# Altcoin Season



## CrunkLord420 (Aug 14, 2018)

now?

_I bought a bunch of alts today_

I'm eating fancy ramen tonight


----------



## underscoredash (Aug 18, 2018)

this subforum is dead fam
we're the only true believers left


----------



## CrunkLord420 (Aug 21, 2018)

Too many people buying and holding, not enough people taking the time/risk to actively trade. There's plenty of action and opportunities to make trades even in a bear market.

Hodlr's gotta feel like shit since we're grinding on this low we keep touching over and over. If we break $10k again I expect a lot of hodlers are gonna start coming out of the woodworks.

Edit: *ALT SEASON???
 *

DOGE is up 50%
*


*


----------



## Ms. Cegination (Sep 1, 2018)

CrunkLord420 said:


> Too many people buying and holding, not enough people taking the time/risk to actively trade. There's plenty of action and opportunities to make trades even in a bear market.
> 
> Hodlr's gotta feel like shit since we're grinding on this low we keep touching over and over. If we break $10k again I expect a lot of hodlers are gonna start coming out of the woodworks.


I'd actively trade but I'm paranoid and don't want to give my dox to an exchange and end up getting goxxed.
That, and I'd probably lose all my money.


----------



## CrunkLord420 (Sep 1, 2018)

Ms. Cegination said:


> I'd actively trade but I'm paranoid and don't want to give my dox to an exchange and end up getting goxxed.
> That, and I'd probably lose all my money.


The best exchanges don't require KYC. Some don't even ask you for your name, just an email address.


----------



## Banh Xeo (Sep 2, 2018)

Was sad I didn't get out of DOGE before the big fall a few hours earlier, but def still sitting pretty.

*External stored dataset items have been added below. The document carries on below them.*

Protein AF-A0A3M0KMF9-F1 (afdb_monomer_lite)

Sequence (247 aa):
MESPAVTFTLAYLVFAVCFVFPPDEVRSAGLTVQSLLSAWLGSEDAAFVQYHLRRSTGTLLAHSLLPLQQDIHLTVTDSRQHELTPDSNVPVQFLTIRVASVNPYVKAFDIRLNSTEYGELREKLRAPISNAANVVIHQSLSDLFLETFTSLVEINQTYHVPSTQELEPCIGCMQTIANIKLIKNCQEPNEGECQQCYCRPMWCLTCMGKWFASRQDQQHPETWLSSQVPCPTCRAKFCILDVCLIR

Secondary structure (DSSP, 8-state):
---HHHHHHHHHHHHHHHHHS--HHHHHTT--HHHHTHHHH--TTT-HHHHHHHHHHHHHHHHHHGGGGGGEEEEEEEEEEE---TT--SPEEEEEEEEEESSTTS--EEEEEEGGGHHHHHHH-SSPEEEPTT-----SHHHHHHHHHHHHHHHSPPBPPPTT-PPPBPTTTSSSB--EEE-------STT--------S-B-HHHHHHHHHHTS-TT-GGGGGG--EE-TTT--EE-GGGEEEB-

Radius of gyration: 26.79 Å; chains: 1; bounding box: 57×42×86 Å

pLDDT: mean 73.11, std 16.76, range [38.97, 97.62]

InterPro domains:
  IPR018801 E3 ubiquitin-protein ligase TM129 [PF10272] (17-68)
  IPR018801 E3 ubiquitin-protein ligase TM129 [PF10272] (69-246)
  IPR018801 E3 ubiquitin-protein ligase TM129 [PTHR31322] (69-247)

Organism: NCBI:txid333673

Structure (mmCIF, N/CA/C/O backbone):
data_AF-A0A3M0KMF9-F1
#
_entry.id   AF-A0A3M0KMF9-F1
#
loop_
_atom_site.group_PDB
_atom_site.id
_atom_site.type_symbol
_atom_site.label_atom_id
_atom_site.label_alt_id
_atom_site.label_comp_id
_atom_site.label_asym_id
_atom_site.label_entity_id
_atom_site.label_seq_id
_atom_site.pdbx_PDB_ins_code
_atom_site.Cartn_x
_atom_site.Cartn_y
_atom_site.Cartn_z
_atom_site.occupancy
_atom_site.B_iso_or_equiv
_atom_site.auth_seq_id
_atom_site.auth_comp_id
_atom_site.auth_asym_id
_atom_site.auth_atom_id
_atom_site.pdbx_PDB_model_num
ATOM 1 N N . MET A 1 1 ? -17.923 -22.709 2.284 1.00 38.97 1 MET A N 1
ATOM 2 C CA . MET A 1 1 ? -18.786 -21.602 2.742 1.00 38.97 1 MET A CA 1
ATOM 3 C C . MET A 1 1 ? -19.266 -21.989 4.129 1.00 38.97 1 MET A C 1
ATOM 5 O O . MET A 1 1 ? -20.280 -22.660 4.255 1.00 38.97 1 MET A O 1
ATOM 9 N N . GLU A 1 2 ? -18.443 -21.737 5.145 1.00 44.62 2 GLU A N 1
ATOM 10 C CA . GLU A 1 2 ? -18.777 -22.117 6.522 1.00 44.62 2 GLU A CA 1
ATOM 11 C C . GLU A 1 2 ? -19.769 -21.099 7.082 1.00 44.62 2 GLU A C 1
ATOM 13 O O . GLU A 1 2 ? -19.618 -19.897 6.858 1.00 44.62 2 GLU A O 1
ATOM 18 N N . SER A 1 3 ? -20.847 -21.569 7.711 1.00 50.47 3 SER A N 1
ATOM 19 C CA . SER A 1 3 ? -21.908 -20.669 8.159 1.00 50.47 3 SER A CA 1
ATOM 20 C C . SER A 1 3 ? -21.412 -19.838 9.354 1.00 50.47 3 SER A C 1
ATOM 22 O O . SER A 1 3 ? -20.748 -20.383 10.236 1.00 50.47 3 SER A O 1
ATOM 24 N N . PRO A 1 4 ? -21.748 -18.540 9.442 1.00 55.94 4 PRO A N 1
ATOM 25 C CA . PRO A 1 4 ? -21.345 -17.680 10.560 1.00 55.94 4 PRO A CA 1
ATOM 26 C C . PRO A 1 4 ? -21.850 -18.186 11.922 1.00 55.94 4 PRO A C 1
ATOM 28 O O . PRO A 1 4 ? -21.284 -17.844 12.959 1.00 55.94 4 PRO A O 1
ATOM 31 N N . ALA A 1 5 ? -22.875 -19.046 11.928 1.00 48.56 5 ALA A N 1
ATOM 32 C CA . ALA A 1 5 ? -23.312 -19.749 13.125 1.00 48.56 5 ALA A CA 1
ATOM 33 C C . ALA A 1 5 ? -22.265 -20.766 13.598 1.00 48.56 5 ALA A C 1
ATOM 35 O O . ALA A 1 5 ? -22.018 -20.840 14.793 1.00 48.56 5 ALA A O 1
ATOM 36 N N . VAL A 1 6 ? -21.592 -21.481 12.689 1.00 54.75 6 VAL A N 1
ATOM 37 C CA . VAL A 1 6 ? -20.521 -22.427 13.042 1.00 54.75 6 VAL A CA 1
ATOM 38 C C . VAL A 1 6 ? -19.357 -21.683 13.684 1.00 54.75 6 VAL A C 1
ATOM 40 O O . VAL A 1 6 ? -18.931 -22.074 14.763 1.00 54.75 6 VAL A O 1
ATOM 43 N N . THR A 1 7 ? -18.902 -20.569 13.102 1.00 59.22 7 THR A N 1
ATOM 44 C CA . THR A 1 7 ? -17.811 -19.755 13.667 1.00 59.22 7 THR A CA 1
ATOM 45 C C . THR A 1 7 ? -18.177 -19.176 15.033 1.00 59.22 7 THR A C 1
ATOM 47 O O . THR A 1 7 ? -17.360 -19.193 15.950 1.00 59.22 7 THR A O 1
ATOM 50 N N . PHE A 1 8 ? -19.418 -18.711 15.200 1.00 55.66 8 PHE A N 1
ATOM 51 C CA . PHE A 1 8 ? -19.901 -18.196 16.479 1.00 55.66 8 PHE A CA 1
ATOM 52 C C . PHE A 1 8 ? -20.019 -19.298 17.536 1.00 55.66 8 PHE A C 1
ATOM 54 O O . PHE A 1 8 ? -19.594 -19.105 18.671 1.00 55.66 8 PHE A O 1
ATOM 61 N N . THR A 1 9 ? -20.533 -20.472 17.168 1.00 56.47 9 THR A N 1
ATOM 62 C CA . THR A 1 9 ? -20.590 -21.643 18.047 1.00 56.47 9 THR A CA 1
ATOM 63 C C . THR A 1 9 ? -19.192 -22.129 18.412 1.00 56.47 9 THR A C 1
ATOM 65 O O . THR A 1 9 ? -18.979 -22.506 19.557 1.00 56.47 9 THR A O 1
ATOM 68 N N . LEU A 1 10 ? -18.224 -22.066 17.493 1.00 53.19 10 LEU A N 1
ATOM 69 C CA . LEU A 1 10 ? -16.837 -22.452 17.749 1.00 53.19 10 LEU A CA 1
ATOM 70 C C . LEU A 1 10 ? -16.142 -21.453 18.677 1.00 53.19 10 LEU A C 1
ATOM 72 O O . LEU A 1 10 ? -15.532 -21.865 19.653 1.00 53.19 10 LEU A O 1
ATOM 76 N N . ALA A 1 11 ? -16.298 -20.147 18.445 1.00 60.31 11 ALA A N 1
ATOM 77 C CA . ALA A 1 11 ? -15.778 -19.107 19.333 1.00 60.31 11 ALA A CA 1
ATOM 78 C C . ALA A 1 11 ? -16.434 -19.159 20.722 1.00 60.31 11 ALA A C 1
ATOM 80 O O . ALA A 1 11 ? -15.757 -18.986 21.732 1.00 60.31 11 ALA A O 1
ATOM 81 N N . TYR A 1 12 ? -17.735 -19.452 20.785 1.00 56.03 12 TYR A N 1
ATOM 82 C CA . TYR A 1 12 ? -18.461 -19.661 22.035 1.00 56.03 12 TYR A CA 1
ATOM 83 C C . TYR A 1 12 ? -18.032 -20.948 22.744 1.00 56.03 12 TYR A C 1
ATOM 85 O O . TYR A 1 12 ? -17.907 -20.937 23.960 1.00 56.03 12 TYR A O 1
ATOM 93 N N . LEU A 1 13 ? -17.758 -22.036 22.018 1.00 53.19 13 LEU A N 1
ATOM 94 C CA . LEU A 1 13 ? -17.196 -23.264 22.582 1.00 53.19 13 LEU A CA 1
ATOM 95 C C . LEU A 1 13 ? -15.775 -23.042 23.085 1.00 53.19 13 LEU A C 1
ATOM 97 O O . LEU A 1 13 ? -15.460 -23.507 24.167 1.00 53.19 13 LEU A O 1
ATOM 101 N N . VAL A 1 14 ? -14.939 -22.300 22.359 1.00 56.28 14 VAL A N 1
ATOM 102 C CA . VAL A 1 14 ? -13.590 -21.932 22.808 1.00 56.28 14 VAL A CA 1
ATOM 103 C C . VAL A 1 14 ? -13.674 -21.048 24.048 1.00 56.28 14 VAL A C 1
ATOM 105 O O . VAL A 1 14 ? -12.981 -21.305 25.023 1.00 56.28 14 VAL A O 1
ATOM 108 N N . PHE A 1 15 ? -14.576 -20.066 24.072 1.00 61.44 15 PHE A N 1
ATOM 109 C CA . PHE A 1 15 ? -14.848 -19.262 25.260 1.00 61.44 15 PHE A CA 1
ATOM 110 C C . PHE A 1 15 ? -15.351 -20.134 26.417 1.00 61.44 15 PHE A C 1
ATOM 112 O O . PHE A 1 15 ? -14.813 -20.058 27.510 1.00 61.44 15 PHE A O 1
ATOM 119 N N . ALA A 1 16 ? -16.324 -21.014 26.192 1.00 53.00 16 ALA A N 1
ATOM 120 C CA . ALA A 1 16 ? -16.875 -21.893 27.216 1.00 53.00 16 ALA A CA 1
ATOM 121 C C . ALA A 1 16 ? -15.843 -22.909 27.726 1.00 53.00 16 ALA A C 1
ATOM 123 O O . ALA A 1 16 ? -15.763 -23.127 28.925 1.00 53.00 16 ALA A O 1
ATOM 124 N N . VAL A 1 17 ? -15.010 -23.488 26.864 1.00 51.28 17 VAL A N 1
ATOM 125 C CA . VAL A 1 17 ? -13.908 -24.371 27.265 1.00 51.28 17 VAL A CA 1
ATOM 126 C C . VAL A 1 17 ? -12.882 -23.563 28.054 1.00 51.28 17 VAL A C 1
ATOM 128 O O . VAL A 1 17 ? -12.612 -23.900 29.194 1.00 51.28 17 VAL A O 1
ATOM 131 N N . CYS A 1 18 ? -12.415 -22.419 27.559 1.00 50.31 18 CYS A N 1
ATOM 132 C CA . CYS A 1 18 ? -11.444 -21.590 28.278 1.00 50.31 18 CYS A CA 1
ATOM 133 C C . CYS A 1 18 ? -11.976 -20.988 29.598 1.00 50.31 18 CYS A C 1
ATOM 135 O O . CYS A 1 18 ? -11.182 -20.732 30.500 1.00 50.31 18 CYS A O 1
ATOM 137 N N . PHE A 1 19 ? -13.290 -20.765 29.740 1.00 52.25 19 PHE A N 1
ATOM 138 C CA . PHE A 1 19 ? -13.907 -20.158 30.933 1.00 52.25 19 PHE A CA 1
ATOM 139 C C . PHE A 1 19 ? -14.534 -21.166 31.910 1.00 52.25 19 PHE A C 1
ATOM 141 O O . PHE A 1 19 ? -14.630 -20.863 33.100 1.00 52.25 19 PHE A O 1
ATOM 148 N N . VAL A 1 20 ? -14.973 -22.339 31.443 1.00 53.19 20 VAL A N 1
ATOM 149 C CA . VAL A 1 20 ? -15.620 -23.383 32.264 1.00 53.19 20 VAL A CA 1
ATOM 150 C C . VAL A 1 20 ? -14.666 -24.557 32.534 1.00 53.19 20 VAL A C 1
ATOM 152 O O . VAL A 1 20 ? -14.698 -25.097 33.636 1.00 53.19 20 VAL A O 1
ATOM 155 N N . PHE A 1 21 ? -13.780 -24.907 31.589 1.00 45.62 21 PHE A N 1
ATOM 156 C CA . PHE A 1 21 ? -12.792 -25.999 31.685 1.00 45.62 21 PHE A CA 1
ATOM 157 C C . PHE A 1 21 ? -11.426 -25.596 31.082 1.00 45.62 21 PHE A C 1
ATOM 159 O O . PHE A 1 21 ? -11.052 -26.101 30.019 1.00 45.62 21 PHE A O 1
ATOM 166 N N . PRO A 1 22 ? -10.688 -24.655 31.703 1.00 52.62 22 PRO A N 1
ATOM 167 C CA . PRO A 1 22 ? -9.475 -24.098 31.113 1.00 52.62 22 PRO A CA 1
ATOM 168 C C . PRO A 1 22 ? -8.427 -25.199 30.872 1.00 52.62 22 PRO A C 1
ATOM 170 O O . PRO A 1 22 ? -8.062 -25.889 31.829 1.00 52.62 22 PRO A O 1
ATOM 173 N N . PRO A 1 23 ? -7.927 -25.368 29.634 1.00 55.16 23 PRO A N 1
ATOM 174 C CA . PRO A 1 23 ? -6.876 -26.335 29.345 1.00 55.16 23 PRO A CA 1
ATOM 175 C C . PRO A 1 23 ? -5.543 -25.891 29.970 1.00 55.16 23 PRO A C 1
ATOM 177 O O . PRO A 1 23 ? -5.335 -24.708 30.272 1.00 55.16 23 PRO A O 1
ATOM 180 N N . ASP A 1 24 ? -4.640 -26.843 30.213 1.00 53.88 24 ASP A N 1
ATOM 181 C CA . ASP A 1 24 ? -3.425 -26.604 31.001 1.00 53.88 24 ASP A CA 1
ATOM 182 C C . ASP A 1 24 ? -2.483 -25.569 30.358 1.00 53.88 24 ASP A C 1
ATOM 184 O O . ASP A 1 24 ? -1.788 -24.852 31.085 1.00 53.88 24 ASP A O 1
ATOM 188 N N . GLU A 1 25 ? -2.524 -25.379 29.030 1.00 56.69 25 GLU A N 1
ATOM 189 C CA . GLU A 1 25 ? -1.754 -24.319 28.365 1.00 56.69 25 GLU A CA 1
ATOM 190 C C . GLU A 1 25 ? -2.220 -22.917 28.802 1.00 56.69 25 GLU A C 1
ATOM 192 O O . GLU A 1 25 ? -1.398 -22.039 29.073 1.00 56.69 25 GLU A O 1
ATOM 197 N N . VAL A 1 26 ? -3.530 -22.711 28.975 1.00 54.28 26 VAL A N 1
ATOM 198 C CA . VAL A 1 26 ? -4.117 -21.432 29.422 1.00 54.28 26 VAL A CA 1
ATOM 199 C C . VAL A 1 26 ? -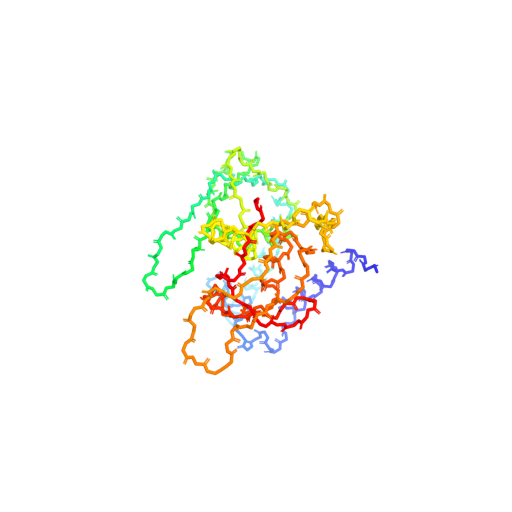3.865 -21.196 30.914 1.00 54.28 26 VAL A C 1
ATOM 201 O O . VAL A 1 26 ? -3.616 -20.060 31.327 1.00 54.28 26 VAL A O 1
ATOM 204 N N . ARG A 1 27 ? -3.847 -22.266 31.725 1.00 55.34 27 ARG A N 1
ATOM 205 C CA . ARG A 1 27 ? -3.395 -22.192 33.128 1.00 55.34 27 ARG A CA 1
ATOM 206 C C . ARG A 1 27 ? -1.925 -21.788 33.219 1.00 55.34 27 ARG A C 1
ATOM 208 O O . ARG A 1 27 ? -1.585 -20.963 34.063 1.00 55.34 27 ARG A O 1
ATOM 215 N N . SER A 1 28 ? -1.074 -22.323 32.342 1.00 51.75 28 SER A N 1
ATOM 216 C CA . SER A 1 28 ? 0.362 -22.020 32.327 1.00 51.75 28 SER A CA 1
ATOM 217 C C . SER A 1 28 ? 0.684 -20.594 31.858 1.00 51.75 28 SER A C 1
ATOM 219 O O . SER A 1 28 ? 1.647 -19.999 32.334 1.00 51.75 28 SE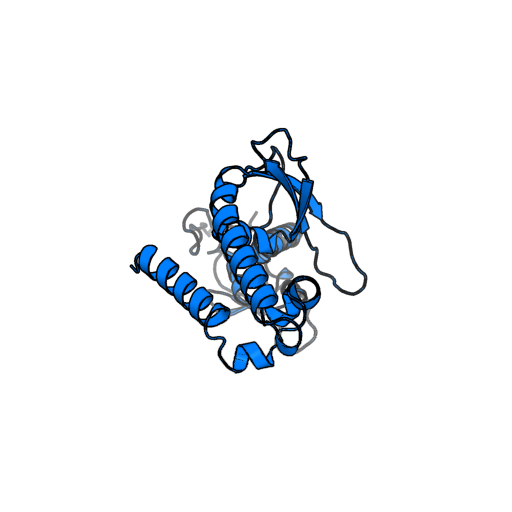R A O 1
ATOM 221 N N . ALA A 1 29 ? -0.161 -20.007 31.003 1.00 56.03 29 ALA A N 1
ATOM 222 C CA . ALA A 1 29 ? -0.024 -18.635 30.510 1.00 56.03 29 ALA A CA 1
ATOM 223 C C . ALA A 1 29 ? -0.531 -17.556 31.492 1.00 56.03 29 ALA A C 1
ATOM 225 O O . ALA A 1 29 ? -0.485 -16.368 31.183 1.00 56.03 29 ALA A O 1
ATOM 226 N N . GLY A 1 30 ? -1.059 -17.942 32.662 1.00 54.06 30 GLY A N 1
ATOM 227 C CA . GLY A 1 30 ? -1.558 -17.004 33.676 1.00 54.06 30 GLY A CA 1
ATOM 228 C C . GLY A 1 30 ? -2.833 -16.244 33.281 1.00 54.06 30 GLY A C 1
ATOM 229 O O . GLY A 1 30 ? -3.286 -15.378 34.029 1.00 54.06 30 GLY A O 1
ATOM 230 N N . LEU A 1 31 ? -3.447 -16.583 32.146 1.00 52.97 31 LEU A N 1
ATOM 231 C CA . LEU A 1 31 ? -4.688 -16.003 31.617 1.00 52.97 31 LEU A CA 1
ATOM 232 C C . LEU A 1 31 ? -5.926 -16.696 32.208 1.00 52.97 31 LEU A C 1
ATOM 234 O O . LEU A 1 31 ? -6.858 -17.071 31.501 1.00 52.97 31 LEU A O 1
ATOM 238 N N . THR A 1 32 ? -5.936 -16.904 33.522 1.00 55.88 32 THR A N 1
ATOM 239 C CA . THR A 1 32 ? -7.082 -17.484 34.226 1.00 55.88 32 THR A CA 1
ATOM 240 C C . THR A 1 32 ? -8.007 -16.371 34.721 1.00 55.88 32 THR A C 1
ATOM 242 O O . THR A 1 32 ? -7.562 -15.297 35.118 1.00 55.88 32 THR A O 1
ATOM 245 N N . VAL A 1 33 ? -9.323 -16.609 34.760 1.00 51.81 33 VAL A N 1
ATOM 246 C CA . VAL A 1 33 ? -10.296 -15.659 35.352 1.00 51.81 33 VAL A CA 1
ATOM 247 C C . VAL A 1 33 ? -9.919 -15.305 36.801 1.00 51.81 33 VAL A C 1
ATOM 249 O O . VAL A 1 33 ? -10.171 -14.195 37.269 1.00 51.81 33 VAL A O 1
ATOM 252 N N . GLN A 1 34 ? -9.253 -16.238 37.489 1.00 48.66 34 GLN A N 1
ATOM 253 C CA . GLN A 1 34 ? -8.671 -16.041 38.811 1.00 48.66 34 GLN A CA 1
ATOM 254 C C . GLN A 1 34 ? -7.603 -14.948 38.849 1.00 48.66 34 GLN A C 1
ATOM 256 O O . GLN A 1 34 ? -7.552 -14.271 39.860 1.00 48.66 34 GLN A O 1
ATOM 261 N N . SER A 1 35 ? -6.786 -14.731 37.812 1.00 54.41 35 SER A N 1
ATOM 262 C CA . SER A 1 35 ? -5.759 -13.677 37.820 1.00 54.41 35 SER A CA 1
ATOM 263 C C . SER A 1 35 ? -6.345 -12.303 37.472 1.00 54.41 35 SER A C 1
ATOM 265 O O . SER A 1 35 ? -6.143 -11.345 38.221 1.00 54.41 35 SER A O 1
ATOM 267 N N . LEU A 1 36 ? -7.155 -12.230 36.410 1.00 55.06 36 LEU A N 1
ATOM 268 C CA . LEU A 1 36 ? -7.772 -11.003 35.879 1.00 55.06 36 LEU A CA 1
ATOM 269 C C . LEU A 1 36 ? -8.781 -10.351 36.830 1.00 55.06 36 LEU A C 1
ATOM 271 O O . LEU A 1 36 ? -8.943 -9.134 36.828 1.00 55.06 36 LEU A O 1
ATOM 275 N N . LEU A 1 37 ? -9.456 -11.154 37.650 1.00 58.25 37 LEU A N 1
ATOM 276 C CA . LEU A 1 37 ? -10.430 -10.681 38.630 1.00 58.25 37 LEU A CA 1
ATOM 277 C C . LEU A 1 37 ? -10.070 -11.137 40.058 1.00 58.25 37 LEU A C 1
ATOM 279 O O . LEU A 1 37 ? -10.932 -11.114 40.937 1.00 58.25 37 LEU A O 1
ATOM 283 N N . SER A 1 38 ? -8.808 -11.517 40.307 1.00 59.62 38 SER A N 1
ATOM 284 C CA . SER A 1 38 ? -8.282 -11.986 41.611 1.00 59.62 38 SER A CA 1
ATOM 285 C C . SER A 1 38 ? -8.714 -11.100 42.777 1.00 59.62 38 SER A C 1
ATOM 287 O O . SER A 1 38 ? -9.241 -11.582 43.780 1.00 59.62 38 SER A O 1
ATOM 289 N N . ALA A 1 39 ? -8.550 -9.787 42.611 1.00 60.94 39 ALA A N 1
ATOM 290 C CA . ALA A 1 39 ? -8.884 -8.784 43.615 1.00 60.94 39 ALA A CA 1
ATOM 291 C C . ALA A 1 39 ? -10.391 -8.710 43.933 1.00 60.94 39 ALA A C 1
ATOM 293 O O . ALA A 1 39 ? -10.771 -8.319 45.034 1.00 60.94 39 ALA A O 1
ATOM 294 N N . TRP A 1 40 ? -11.256 -9.092 42.988 1.00 62.25 40 TRP A N 1
ATOM 295 C CA . TRP A 1 40 ? -12.711 -9.038 43.136 1.00 62.25 40 TRP A CA 1
ATOM 296 C C . TRP A 1 40 ? -13.319 -10.386 43.551 1.00 62.25 40 TRP A C 1
ATOM 298 O O . TRP A 1 40 ? -14.196 -10.421 44.420 1.00 62.25 40 TRP A O 1
ATOM 308 N N . LEU A 1 41 ? -12.844 -11.506 42.993 1.00 64.81 41 LEU A N 1
ATOM 309 C CA . LEU A 1 41 ? -13.318 -12.842 43.370 1.00 64.81 41 LEU A CA 1
ATOM 310 C C . LEU A 1 41 ? -12.872 -13.231 44.784 1.00 64.81 41 LEU A C 1
ATOM 312 O O . LEU A 1 41 ? -13.647 -13.866 45.498 1.00 64.81 41 LEU A O 1
ATOM 316 N N . GLY A 1 42 ? -11.681 -12.804 45.214 1.00 67.94 42 GLY A N 1
ATOM 317 C CA . GLY A 1 42 ? -11.095 -13.229 46.485 1.00 67.94 42 GLY A CA 1
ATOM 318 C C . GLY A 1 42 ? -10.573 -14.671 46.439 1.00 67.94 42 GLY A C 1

Any thoughts on the upcoming bridge demo? Palmer's twitter rant? The future of blockchain currencies in general? I've taken out my principal, so I'm just looking to drown myself in gravy. 

I think crypto is a massive bubble waiting to evaporate billions of dollars at any second, and it gets me hard being on the roller coaster.


----------



## CrunkLord420 (Sep 2, 2018)

Banh Xeo said:


> Any thoughts on the upcoming bridge demo? Palmer's twitter rant? The future of blockchain currencies in general


No, I just trade the charts.

Cryptocurrency is important, without it I wouldn't be taking donations on my website. There are a lot of people who are simply cut out of the traditional banking system who need a permission-less alternative.


----------



## Banh Xeo (Sep 2, 2018)

CrunkLord420 said:


> No, I just trade the charts.
> 
> Cryptocurrency is important, without it I wouldn't be taking donations on my website. There are a lot of people who are simply cut out of the traditional banking system who need a permission-less alternative.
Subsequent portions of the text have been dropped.